◆ **Description of the task**:
Only some lines are wanted. Transcribe, exactly, the lines below from the line with "ATOM 254 O O" up to and including the line with "ATOM 271 O O".

[Saved entries]
/---

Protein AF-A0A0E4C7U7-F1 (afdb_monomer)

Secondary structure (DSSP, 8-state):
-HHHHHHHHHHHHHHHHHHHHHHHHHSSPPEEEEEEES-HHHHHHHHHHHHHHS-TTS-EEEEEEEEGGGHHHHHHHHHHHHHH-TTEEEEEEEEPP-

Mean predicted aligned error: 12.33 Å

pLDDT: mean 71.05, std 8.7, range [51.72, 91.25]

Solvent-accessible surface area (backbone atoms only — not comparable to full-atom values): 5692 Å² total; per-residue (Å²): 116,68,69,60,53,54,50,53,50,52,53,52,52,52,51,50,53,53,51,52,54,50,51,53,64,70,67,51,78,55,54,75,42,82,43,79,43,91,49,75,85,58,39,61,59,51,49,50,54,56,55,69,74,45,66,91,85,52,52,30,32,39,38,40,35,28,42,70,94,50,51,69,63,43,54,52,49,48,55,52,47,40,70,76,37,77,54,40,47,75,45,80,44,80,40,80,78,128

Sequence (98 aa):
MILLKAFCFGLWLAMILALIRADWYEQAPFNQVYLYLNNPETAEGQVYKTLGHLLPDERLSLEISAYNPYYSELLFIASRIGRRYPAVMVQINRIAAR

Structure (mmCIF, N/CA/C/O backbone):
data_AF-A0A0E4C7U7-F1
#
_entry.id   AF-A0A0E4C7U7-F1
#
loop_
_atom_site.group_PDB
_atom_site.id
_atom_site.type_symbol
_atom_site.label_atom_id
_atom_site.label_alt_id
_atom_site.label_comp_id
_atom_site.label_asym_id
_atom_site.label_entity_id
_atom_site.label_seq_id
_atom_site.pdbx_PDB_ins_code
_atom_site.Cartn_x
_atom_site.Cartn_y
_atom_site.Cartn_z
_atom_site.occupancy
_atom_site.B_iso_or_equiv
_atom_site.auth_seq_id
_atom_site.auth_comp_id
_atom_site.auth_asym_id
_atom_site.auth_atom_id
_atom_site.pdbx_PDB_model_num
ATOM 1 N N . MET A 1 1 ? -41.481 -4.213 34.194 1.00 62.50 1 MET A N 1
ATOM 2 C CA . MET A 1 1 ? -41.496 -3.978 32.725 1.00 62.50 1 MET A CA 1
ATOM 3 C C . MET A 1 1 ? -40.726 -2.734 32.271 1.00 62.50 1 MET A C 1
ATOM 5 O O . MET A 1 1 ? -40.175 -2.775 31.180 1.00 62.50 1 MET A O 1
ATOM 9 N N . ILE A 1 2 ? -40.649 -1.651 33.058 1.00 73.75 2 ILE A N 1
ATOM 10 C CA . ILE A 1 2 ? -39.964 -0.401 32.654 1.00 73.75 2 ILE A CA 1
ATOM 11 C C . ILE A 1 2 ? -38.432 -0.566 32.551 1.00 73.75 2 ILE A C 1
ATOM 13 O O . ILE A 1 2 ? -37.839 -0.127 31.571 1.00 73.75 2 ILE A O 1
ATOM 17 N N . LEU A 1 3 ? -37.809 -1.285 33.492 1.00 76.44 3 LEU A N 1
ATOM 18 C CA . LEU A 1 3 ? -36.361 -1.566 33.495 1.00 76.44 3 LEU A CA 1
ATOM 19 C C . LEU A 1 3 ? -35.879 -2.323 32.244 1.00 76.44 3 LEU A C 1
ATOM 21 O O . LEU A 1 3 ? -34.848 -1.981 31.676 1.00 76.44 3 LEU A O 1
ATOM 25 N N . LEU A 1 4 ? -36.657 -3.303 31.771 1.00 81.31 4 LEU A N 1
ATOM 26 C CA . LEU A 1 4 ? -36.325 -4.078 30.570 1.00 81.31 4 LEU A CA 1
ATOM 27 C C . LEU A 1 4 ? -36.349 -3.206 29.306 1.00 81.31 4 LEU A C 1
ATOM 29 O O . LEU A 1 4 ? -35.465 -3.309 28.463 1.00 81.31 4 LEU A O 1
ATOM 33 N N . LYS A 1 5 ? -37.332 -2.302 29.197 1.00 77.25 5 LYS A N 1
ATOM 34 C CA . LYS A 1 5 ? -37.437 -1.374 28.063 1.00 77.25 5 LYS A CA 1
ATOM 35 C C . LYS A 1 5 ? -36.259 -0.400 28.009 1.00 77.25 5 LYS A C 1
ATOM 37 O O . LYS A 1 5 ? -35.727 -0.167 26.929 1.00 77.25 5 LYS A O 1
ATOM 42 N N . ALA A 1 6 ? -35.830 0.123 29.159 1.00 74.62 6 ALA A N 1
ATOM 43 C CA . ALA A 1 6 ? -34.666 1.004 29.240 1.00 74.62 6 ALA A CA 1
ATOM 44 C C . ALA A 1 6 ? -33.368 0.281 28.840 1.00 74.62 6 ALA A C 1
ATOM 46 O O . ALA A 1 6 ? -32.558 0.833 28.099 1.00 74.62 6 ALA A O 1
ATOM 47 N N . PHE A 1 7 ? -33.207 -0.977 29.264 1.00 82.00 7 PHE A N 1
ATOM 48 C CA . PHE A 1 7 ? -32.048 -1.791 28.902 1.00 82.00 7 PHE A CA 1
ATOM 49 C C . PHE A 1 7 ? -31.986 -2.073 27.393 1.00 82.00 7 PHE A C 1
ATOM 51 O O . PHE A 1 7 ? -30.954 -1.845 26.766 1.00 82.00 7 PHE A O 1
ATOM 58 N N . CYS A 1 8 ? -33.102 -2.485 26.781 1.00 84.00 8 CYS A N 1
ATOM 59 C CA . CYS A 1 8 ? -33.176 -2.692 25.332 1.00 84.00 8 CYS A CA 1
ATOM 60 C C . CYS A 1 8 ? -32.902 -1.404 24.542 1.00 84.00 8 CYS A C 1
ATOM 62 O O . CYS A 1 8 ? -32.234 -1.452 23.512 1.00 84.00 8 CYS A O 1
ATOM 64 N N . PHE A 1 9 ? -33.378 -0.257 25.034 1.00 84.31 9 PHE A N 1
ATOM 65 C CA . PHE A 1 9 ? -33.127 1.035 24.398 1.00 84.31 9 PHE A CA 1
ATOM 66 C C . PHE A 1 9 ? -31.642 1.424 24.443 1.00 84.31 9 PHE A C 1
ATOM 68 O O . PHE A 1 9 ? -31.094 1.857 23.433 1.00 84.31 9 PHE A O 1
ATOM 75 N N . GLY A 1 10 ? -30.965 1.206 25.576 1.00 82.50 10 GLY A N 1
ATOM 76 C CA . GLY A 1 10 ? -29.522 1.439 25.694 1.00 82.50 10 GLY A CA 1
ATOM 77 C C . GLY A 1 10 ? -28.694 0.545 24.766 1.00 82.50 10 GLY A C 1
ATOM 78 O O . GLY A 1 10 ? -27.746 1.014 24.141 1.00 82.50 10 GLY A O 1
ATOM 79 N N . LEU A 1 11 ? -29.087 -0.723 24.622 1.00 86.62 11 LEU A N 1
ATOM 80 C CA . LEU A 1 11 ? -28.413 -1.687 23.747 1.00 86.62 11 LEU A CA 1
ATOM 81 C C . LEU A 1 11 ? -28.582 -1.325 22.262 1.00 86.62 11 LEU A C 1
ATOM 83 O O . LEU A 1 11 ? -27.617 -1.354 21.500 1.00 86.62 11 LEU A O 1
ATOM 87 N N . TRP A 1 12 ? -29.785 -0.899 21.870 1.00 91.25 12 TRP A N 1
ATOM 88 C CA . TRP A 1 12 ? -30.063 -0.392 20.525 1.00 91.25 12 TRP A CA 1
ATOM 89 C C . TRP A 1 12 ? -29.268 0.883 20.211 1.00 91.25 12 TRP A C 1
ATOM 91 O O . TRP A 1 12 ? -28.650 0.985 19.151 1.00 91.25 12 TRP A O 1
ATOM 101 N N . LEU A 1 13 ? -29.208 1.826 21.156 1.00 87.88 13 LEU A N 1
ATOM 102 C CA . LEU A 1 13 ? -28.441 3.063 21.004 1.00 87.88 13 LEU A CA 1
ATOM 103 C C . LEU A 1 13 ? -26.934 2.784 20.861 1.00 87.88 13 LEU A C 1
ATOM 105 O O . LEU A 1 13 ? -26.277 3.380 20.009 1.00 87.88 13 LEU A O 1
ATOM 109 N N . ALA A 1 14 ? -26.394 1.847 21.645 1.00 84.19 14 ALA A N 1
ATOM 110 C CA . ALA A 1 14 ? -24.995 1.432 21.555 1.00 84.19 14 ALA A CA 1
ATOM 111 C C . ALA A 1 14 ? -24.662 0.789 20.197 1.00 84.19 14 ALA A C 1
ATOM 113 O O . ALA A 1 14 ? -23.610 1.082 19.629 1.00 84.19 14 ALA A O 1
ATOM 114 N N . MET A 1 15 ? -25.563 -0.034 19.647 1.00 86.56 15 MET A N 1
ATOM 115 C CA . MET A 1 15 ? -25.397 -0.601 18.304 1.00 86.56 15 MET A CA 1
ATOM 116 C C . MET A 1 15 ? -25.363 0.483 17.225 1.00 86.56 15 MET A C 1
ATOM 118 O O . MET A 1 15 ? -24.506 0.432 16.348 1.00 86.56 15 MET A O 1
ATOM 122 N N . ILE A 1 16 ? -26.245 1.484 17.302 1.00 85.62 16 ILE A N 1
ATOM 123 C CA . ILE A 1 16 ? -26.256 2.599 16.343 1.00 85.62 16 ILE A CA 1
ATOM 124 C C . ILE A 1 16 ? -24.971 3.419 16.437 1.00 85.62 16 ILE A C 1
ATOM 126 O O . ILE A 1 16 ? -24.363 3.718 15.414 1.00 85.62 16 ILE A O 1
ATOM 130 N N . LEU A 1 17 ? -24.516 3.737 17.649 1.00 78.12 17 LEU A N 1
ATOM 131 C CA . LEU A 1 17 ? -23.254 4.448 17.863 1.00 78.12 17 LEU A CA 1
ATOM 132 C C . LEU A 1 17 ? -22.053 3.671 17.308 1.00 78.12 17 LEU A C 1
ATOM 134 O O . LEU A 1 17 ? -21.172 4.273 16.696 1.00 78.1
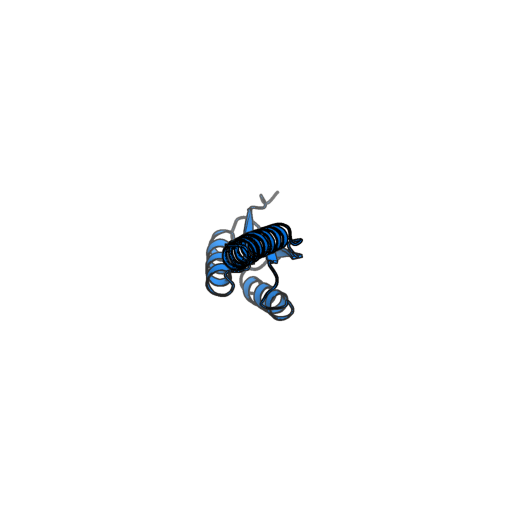2 17 LEU A O 1
ATOM 138 N N . ALA A 1 18 ? -22.022 2.348 17.481 1.00 72.31 18 ALA A N 1
ATOM 139 C CA . ALA A 1 18 ? 
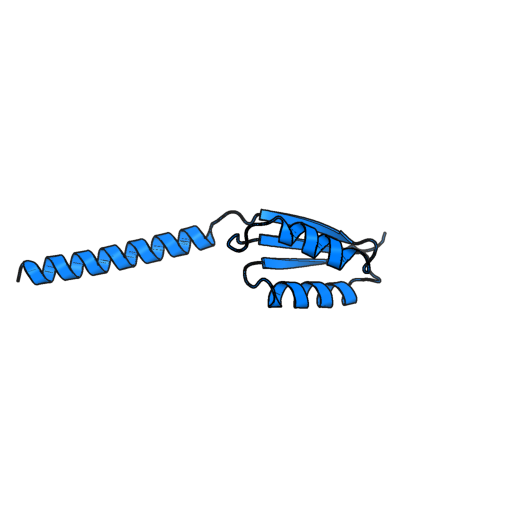-20.984 1.499 16.902 1.00 72.31 18 ALA A CA 1
ATOM 140 C C . ALA A 1 18 ? -21.024 1.508 15.364 1.00 72.31 18 ALA A C 1
ATOM 142 O O . ALA A 1 18 ? -19.972 1.594 14.733 1.00 72.31 18 ALA A O 1
ATOM 143 N N . LEU A 1 19 ? -22.222 1.486 14.770 1.00 74.75 19 LEU A N 1
ATOM 144 C CA . LEU A 1 19 ? -22.406 1.538 13.319 1.00 74.75 19 LEU A CA 1
ATOM 145 C C . LEU A 1 19 ? -21.948 2.882 12.733 1.00 74.75 19 LEU A C 1
ATOM 147 O O . LEU A 1 19 ? -21.193 2.905 11.769 1.00 74.75 19 LEU A O 1
ATOM 151 N N . ILE A 1 20 ? -22.339 3.997 13.361 1.00 69.81 20 ILE A N 1
ATOM 152 C CA . ILE A 1 20 ? -21.929 5.351 12.954 1.00 69.81 20 ILE A CA 1
ATOM 153 C C . ILE A 1 20 ? -20.407 5.495 13.037 1.00 69.81 20 ILE A C 1
ATOM 155 O O . ILE A 1 20 ? -19.783 6.073 12.150 1.00 69.81 20 ILE A O 1
ATOM 159 N N . ARG A 1 21 ? -19.789 4.956 14.094 1.00 61.78 21 ARG A N 1
ATOM 160 C CA . ARG A 1 21 ? -18.335 5.012 14.271 1.00 61.78 21 ARG A CA 1
ATOM 161 C C . ARG A 1 21 ? -17.593 4.183 13.220 1.00 61.78 21 ARG A C 1
ATOM 163 O O . ARG A 1 21 ? -16.514 4.590 12.802 1.00 61.78 21 ARG A O 1
ATOM 170 N N . ALA A 1 22 ? -18.160 3.054 12.795 1.00 58.53 22 ALA A N 1
ATOM 171 C CA . ALA A 1 22 ? -17.613 2.248 11.706 1.00 58.53 22 ALA A CA 1
ATOM 172 C C . ALA A 1 22 ? -17.702 2.982 10.356 1.00 58.53 22 ALA A C 1
ATOM 174 O O . ALA A 1 22 ? -16.709 3.036 9.637 1.00 58.53 22 ALA A O 1
ATOM 175 N N . ASP A 1 23 ? -18.837 3.620 10.066 1.00 61.06 23 ASP A N 1
ATOM 176 C CA . ASP A 1 23 ? -19.062 4.383 8.828 1.00 61.06 23 ASP A CA 1
ATOM 177 C C . ASP A 1 23 ? -18.143 5.618 8.734 1.00 61.06 23 ASP A C 1
ATOM 179 O O . ASP A 1 23 ? -17.511 5.880 7.713 1.00 61.06 23 ASP A O 1
ATOM 183 N N . TRP A 1 24 ? -17.933 6.325 9.850 1.00 56.00 24 TRP A N 1
ATOM 184 C CA . TRP A 1 24 ? -16.940 7.407 9.927 1.00 56.00 24 TRP A CA 1
ATOM 185 C C . TRP A 1 24 ? -15.507 6.929 9.686 1.00 56.00 24 TRP A C 1
ATOM 187 O O . TRP A 1 24 ? -14.694 7.659 9.122 1.00 56.00 24 TRP A O 1
ATOM 197 N N . TYR A 1 25 ? -15.186 5.707 10.108 1.00 51.72 25 TYR A N 1
ATOM 198 C CA . TYR A 1 25 ? -13.878 5.111 9.856 1.00 51.72 25 TYR A CA 1
ATOM 199 C C . TYR A 1 25 ? -13.722 4.707 8.376 1.00 51.72 25 TYR A C 1
ATOM 201 O O . TYR A 1 25 ? -12.612 4.742 7.847 1.00 51.72 25 TYR A O 1
ATOM 209 N N . GLU A 1 26 ? -14.819 4.386 7.680 1.00 52.31 26 GLU A N 1
ATOM 210 C CA . GLU A 1 26 ? -14.862 4.169 6.225 1.00 52.31 26 GLU A CA 1
ATOM 211 C C . GLU A 1 26 ? -14.723 5.442 5.395 1.00 52.31 26 GLU A C 1
ATOM 213 O O . GLU A 1 26 ? -14.082 5.402 4.346 1.00 52.31 26 GLU A O 1
ATOM 218 N N . GLN A 1 27 ? -15.231 6.567 5.890 1.00 52.91 27 GLN A N 1
ATOM 219 C CA . GLN A 1 27 ? -15.208 7.852 5.186 1.00 52.91 27 GLN A CA 1
ATOM 220 C C . GLN A 1 27 ? -14.003 8.740 5.538 1.00 52.91 27 GLN A C 1
ATOM 222 O O . GLN A 1 27 ? -13.885 9.848 5.009 1.00 52.91 27 GLN A O 1
ATOM 227 N N . ALA A 1 28 ? -13.109 8.286 6.424 1.00 52.66 28 ALA A N 1
ATOM 228 C CA . ALA A 1 28 ? -11.908 9.036 6.776 1.00 52.66 28 ALA A CA 1
ATOM 229 C C . ALA A 1 28 ? -11.065 9.325 5.514 1.00 52.66 28 ALA A C 1
ATOM 231 O O . ALA A 1 28 ? -10.844 8.417 4.708 1.00 52.66 28 ALA A O 1
ATOM 232 N N . PRO A 1 29 ? -10.593 10.572 5.322 1.00 54.31 29 PRO A N 1
ATOM 233 C CA . PRO A 1 29 ? -9.816 10.935 4.148 1.00 54.31 29 PRO A CA 1
ATOM 234 C C . PRO A 1 29 ? -8.543 10.092 4.113 1.00 54.31 29 PRO A C 1
ATOM 236 O O . PRO A 1 29 ? -7.728 10.143 5.032 1.00 54.31 29 PRO A O 1
ATOM 239 N N . PHE A 1 30 ? -8.380 9.298 3.055 1.00 58.97 30 PHE A N 1
ATOM 240 C CA . PHE A 1 30 ? -7.132 8.588 2.831 1.00 58.97 30 PHE A CA 1
ATOM 241 C C . PHE A 1 30 ? -6.023 9.617 2.642 1.00 58.97 30 PHE A C 1
ATOM 243 O O . PHE A 1 30 ? -6.073 10.422 1.709 1.00 58.97 30 PHE A O 1
ATOM 250 N N . ASN A 1 31 ? -4.999 9.570 3.491 1.00 61.03 31 ASN A N 1
ATOM 251 C CA . ASN A 1 31 ? -3.779 10.315 3.221 1.00 61.03 31 ASN A CA 1
ATOM 252 C C . ASN A 1 31 ? -3.132 9.686 1.979 1.00 61.03 31 ASN A C 1
ATOM 254 O O . ASN A 1 31 ? -2.735 8.516 1.986 1.00 61.03 31 ASN A O 1
ATOM 258 N N . GLN A 1 32 ? -3.128 10.447 0.882 1.00 63.25 32 GLN A N 1
ATOM 259 C CA . GLN A 1 32 ? -2.624 10.001 -0.410 1.00 63.25 32 GLN A CA 1
ATOM 260 C C . GLN A 1 32 ? -1.119 10.229 -0.492 1.00 63.25 32 GLN A C 1
ATOM 262 O O . GLN A 1 32 ? -0.635 11.352 -0.354 1.00 63.25 32 GLN A O 1
ATOM 267 N N . VAL A 1 33 ? -0.381 9.158 -0.754 1.00 63.22 33 VAL A N 1
ATOM 268 C CA . VAL A 1 33 ? 1.059 9.203 -0.985 1.00 63.22 33 VAL A CA 1
ATOM 269 C C . VAL A 1 33 ? 1.318 8.832 -2.435 1.00 63.22 33 VAL A C 1
ATOM 271 O O . VAL A 1 33 ? 1.034 7.709 -2.843 1.00 63.22 33 VAL A O 1
ATOM 274 N N . TYR A 1 34 ? 1.884 9.768 -3.195 1.00 65.75 34 TYR A N 1
ATOM 275 C CA . TYR A 1 34 ? 2.282 9.552 -4.583 1.00 65.75 34 TYR A CA 1
ATOM 276 C C . TYR A 1 34 ? 3.765 9.206 -4.647 1.00 65.75 34 TYR A C 1
ATOM 278 O O . TYR A 1 34 ? 4.613 9.997 -4.229 1.00 65.75 34 TYR A O 1
ATOM 286 N N . LEU A 1 35 ? 4.088 8.040 -5.200 1.00 66.38 35 LEU A N 1
ATOM 287 C CA . LEU A 1 35 ? 5.465 7.625 -5.441 1.00 66.38 35 LEU A CA 1
ATOM 288 C C . LEU A 1 35 ? 5.697 7.415 -6.932 1.00 66.38 35 LEU A C 1
ATOM 290 O O . LEU A 1 35 ? 5.060 6.576 -7.569 1.00 66.38 35 LEU A O 1
ATOM 294 N N . TYR A 1 36 ? 6.650 8.172 -7.470 1.00 66.19 36 TYR A N 1
ATOM 295 C CA . TYR A 1 36 ? 7.125 8.029 -8.839 1.00 66.19 36 TYR A CA 1
ATOM 296 C C . TYR A 1 36 ? 8.426 7.250 -8.834 1.00 66.19 36 TYR A C 1
ATOM 298 O O . TYR A 1 36 ? 9.440 7.724 -8.321 1.00 66.19 36 TYR A O 1
ATOM 306 N N . LEU A 1 37 ? 8.401 6.060 -9.422 1.00 63.41 37 LEU A N 1
ATOM 307 C CA . LEU A 1 37 ? 9.562 5.188 -9.442 1.00 63.41 37 LEU A CA 1
ATOM 308 C C
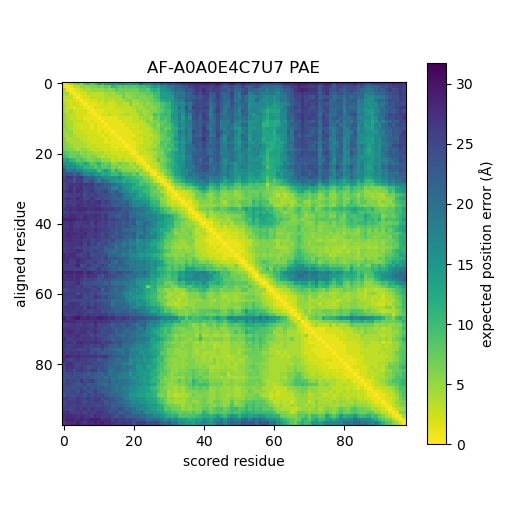 . LEU A 1 37 ? 10.222 5.214 -10.812 1.00 63.41 37 LEU A C 1
ATOM 310 O O . LEU A 1 37 ? 9.713 4.690 -11.803 1.00 63.41 37 LEU A O 1
ATOM 314 N N . ASN A 1 38 ? 11.387 5.849 -10.838 1.00 66.75 38 ASN A N 1
ATOM 315 C CA . ASN A 1 38 ? 12.349 5.804 -11.931 1.00 66.75 38 ASN A CA 1
ATOM 316 C C . ASN A 1 38 ? 13.481 4.790 -11.667 1.00 66.75 38 ASN A C 1
ATOM 318 O O . ASN A 1 38 ? 14.180 4.424 -12.606 1.00 66.75 38 ASN A O 1
ATOM 322 N N . ASN A 1 39 ? 13.643 4.328 -10.420 1.00 68.69 39 ASN A N 1
ATOM 323 C CA . ASN A 1 39 ? 14.618 3.320 -10.012 1.00 68.69 39 ASN A CA 1
ATOM 324 C C . ASN A 1 39 ? 14.008 2.380 -8.940 1.00 68.69 39 ASN A C 1
ATOM 326 O O . ASN A 1 39 ? 13.614 2.858 -7.873 1.00 68.69 39 ASN A O 1
ATOM 330 N N . PRO A 1 40 ? 13.914 1.060 -9.192 1.00 64.19 40 PRO A N 1
ATOM 331 C CA . PRO A 1 40 ? 13.315 0.100 -8.261 1.00 64.19 40 PRO A CA 1
ATOM 332 C C . PRO A 1 40 ? 14.139 -0.130 -6.983 1.00 64.19 40 PRO A C 1
ATOM 334 O O . PRO A 1 40 ? 13.562 -0.465 -5.952 1.00 64.19 40 PRO A O 1
ATOM 337 N N . GLU A 1 41 ? 15.461 0.068 -7.005 1.00 69.12 41 GLU A N 1
ATOM 338 C CA . GLU A 1 41 ? 16.325 -0.200 -5.841 1.00 69.12 41 GLU A CA 1
ATOM 339 C C . GLU A 1 41 ? 16.092 0.803 -4.707 1.00 69.12 41 GLU A C 1
ATOM 341 O O . GLU A 1 41 ? 16.114 0.456 -3.526 1.00 69.12 41 GLU A O 1
ATOM 346 N N . THR A 1 42 ? 15.824 2.061 -5.057 1.00 70.94 42 THR A N 1
ATOM 347 C CA . THR A 1 42 ? 15.534 3.125 -4.088 1.00 70.94 42 THR A CA 1
ATOM 348 C C . THR A 1 42 ? 14.047 3.216 -3.747 1.00 70.94 42 THR A C 1
ATOM 350 O O . THR A 1 42 ? 13.690 3.806 -2.724 1.00 70.94 42 THR A O 1
ATOM 353 N N . ALA A 1 43 ? 13.188 2.598 -4.562 1.00 68.56 43 ALA A N 1
ATOM 354 C CA . ALA A 1 43 ? 11.739 2.618 -4.428 1.00 68.56 43 ALA A CA 1
ATOM 355 C C . ALA A 1 43 ? 11.258 2.108 -3.072 1.00 68.56 43 ALA A C 1
ATOM 357 O O . ALA A 1 43 ? 10.543 2.802 -2.353 1.00 68.56 43 ALA A O 1
ATOM 358 N N . GLU A 1 44 ? 11.672 0.896 -2.709 1.00 70.38 44 GLU A N 1
ATOM 359 C CA . GLU A 1 44 ? 11.223 0.240 -1.484 1.00 70.38 44 GLU A CA 1
ATOM 360 C C . GLU A 1 44 ? 11.654 1.041 -0.240 1.00 70.38 44 GLU A C 1
ATOM 362 O O . GLU A 1 44 ? 10.861 1.251 0.679 1.00 70.38 44 GLU A O 1
ATOM 367 N N . GLY A 1 45 ? 12.878 1.580 -0.247 1.00 73.44 45 GLY A N 1
ATOM 368 C CA . GLY A 1 45 ? 13.382 2.437 0.827 1.00 73.44 45 GLY A CA 1
ATOM 369 C C . GLY A 1 45 ? 12.609 3.750 0.968 1.00 73.44 45 GLY A C 1
ATOM 370 O O . GLY A 1 45 ? 12.295 4.160 2.086 1.00 73.44 45 GLY A O 1
ATOM 371 N N . GLN A 1 46 ? 12.256 4.395 -0.148 1.00 72.25 46 GLN A N 1
ATOM 372 C CA . GLN A 1 46 ? 11.422 5.599 -0.131 1.00 72.25 46 GLN A CA 1
ATOM 373 C C . GLN A 1 46 ? 10.018 5.305 0.394 1.00 72.25 46 GLN A C 1
ATOM 375 O O . GLN A 1 46 ? 9.516 6.072 1.213 1.00 72.25 46 GLN A O 1
ATOM 380 N N . VAL A 1 47 ? 9.416 4.176 0.002 1.00 72.75 47 VAL A N 1
ATOM 381 C CA . VAL A 1 47 ? 8.108 3.772 0.527 1.00 72.75 47 VAL A CA 1
ATOM 382 C C . VAL A 1 47 ? 8.174 3.581 2.039 1.00 72.75 47 VAL A C 1
ATOM 384 O O . VAL A 1 47 ? 7.374 4.172 2.758 1.00 72.75 47 VAL A O 1
ATOM 387 N N . TYR A 1 48 ? 9.133 2.801 2.548 1.00 75.31 48 TYR A N 1
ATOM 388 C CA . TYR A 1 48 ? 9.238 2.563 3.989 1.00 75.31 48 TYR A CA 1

\---

◆ **Expected output**:
ATOM 254 O O . ASN A 1 31 ? -2.735 8.516 1.986 1.00 61.03 31 ASN A O 1
ATOM 258 N N . GLN A 1 32 ? -3.128 10.447 0.882 1.00 63.25 32 GLN A N 1
ATOM 259 C CA . GLN A 1 32 ? -2.624 10.001 -0.410 1.00 63.25 32 GLN A CA 1
ATOM 260 C C . GLN A 1 32 ? -1.119 10.229 -0.492 1.00 63.25 32 GLN A C 1
ATOM 262 O O . GLN A 1 32 ? -0.635 11.352 -0.354 1.00 63.25 32 GLN A O 1
ATOM 267 N N . VAL A 1 33 ? -0.381 9.158 -0.754 1.00 63.22 33 VAL A N 1
ATOM 268 C CA . VAL A 1 33 ? 1.059 9.203 -0.985 1.00 63.22 33 VAL A CA 1
ATOM 269 C C . VAL A 1 33 ? 1.318 8.832 -2.435 1.00 63.22 33 VAL A C 1
ATOM 271 O O . VAL A 1 33 ? 1.034 7.709 -2.843 1.00 63.22 33 VAL A O 1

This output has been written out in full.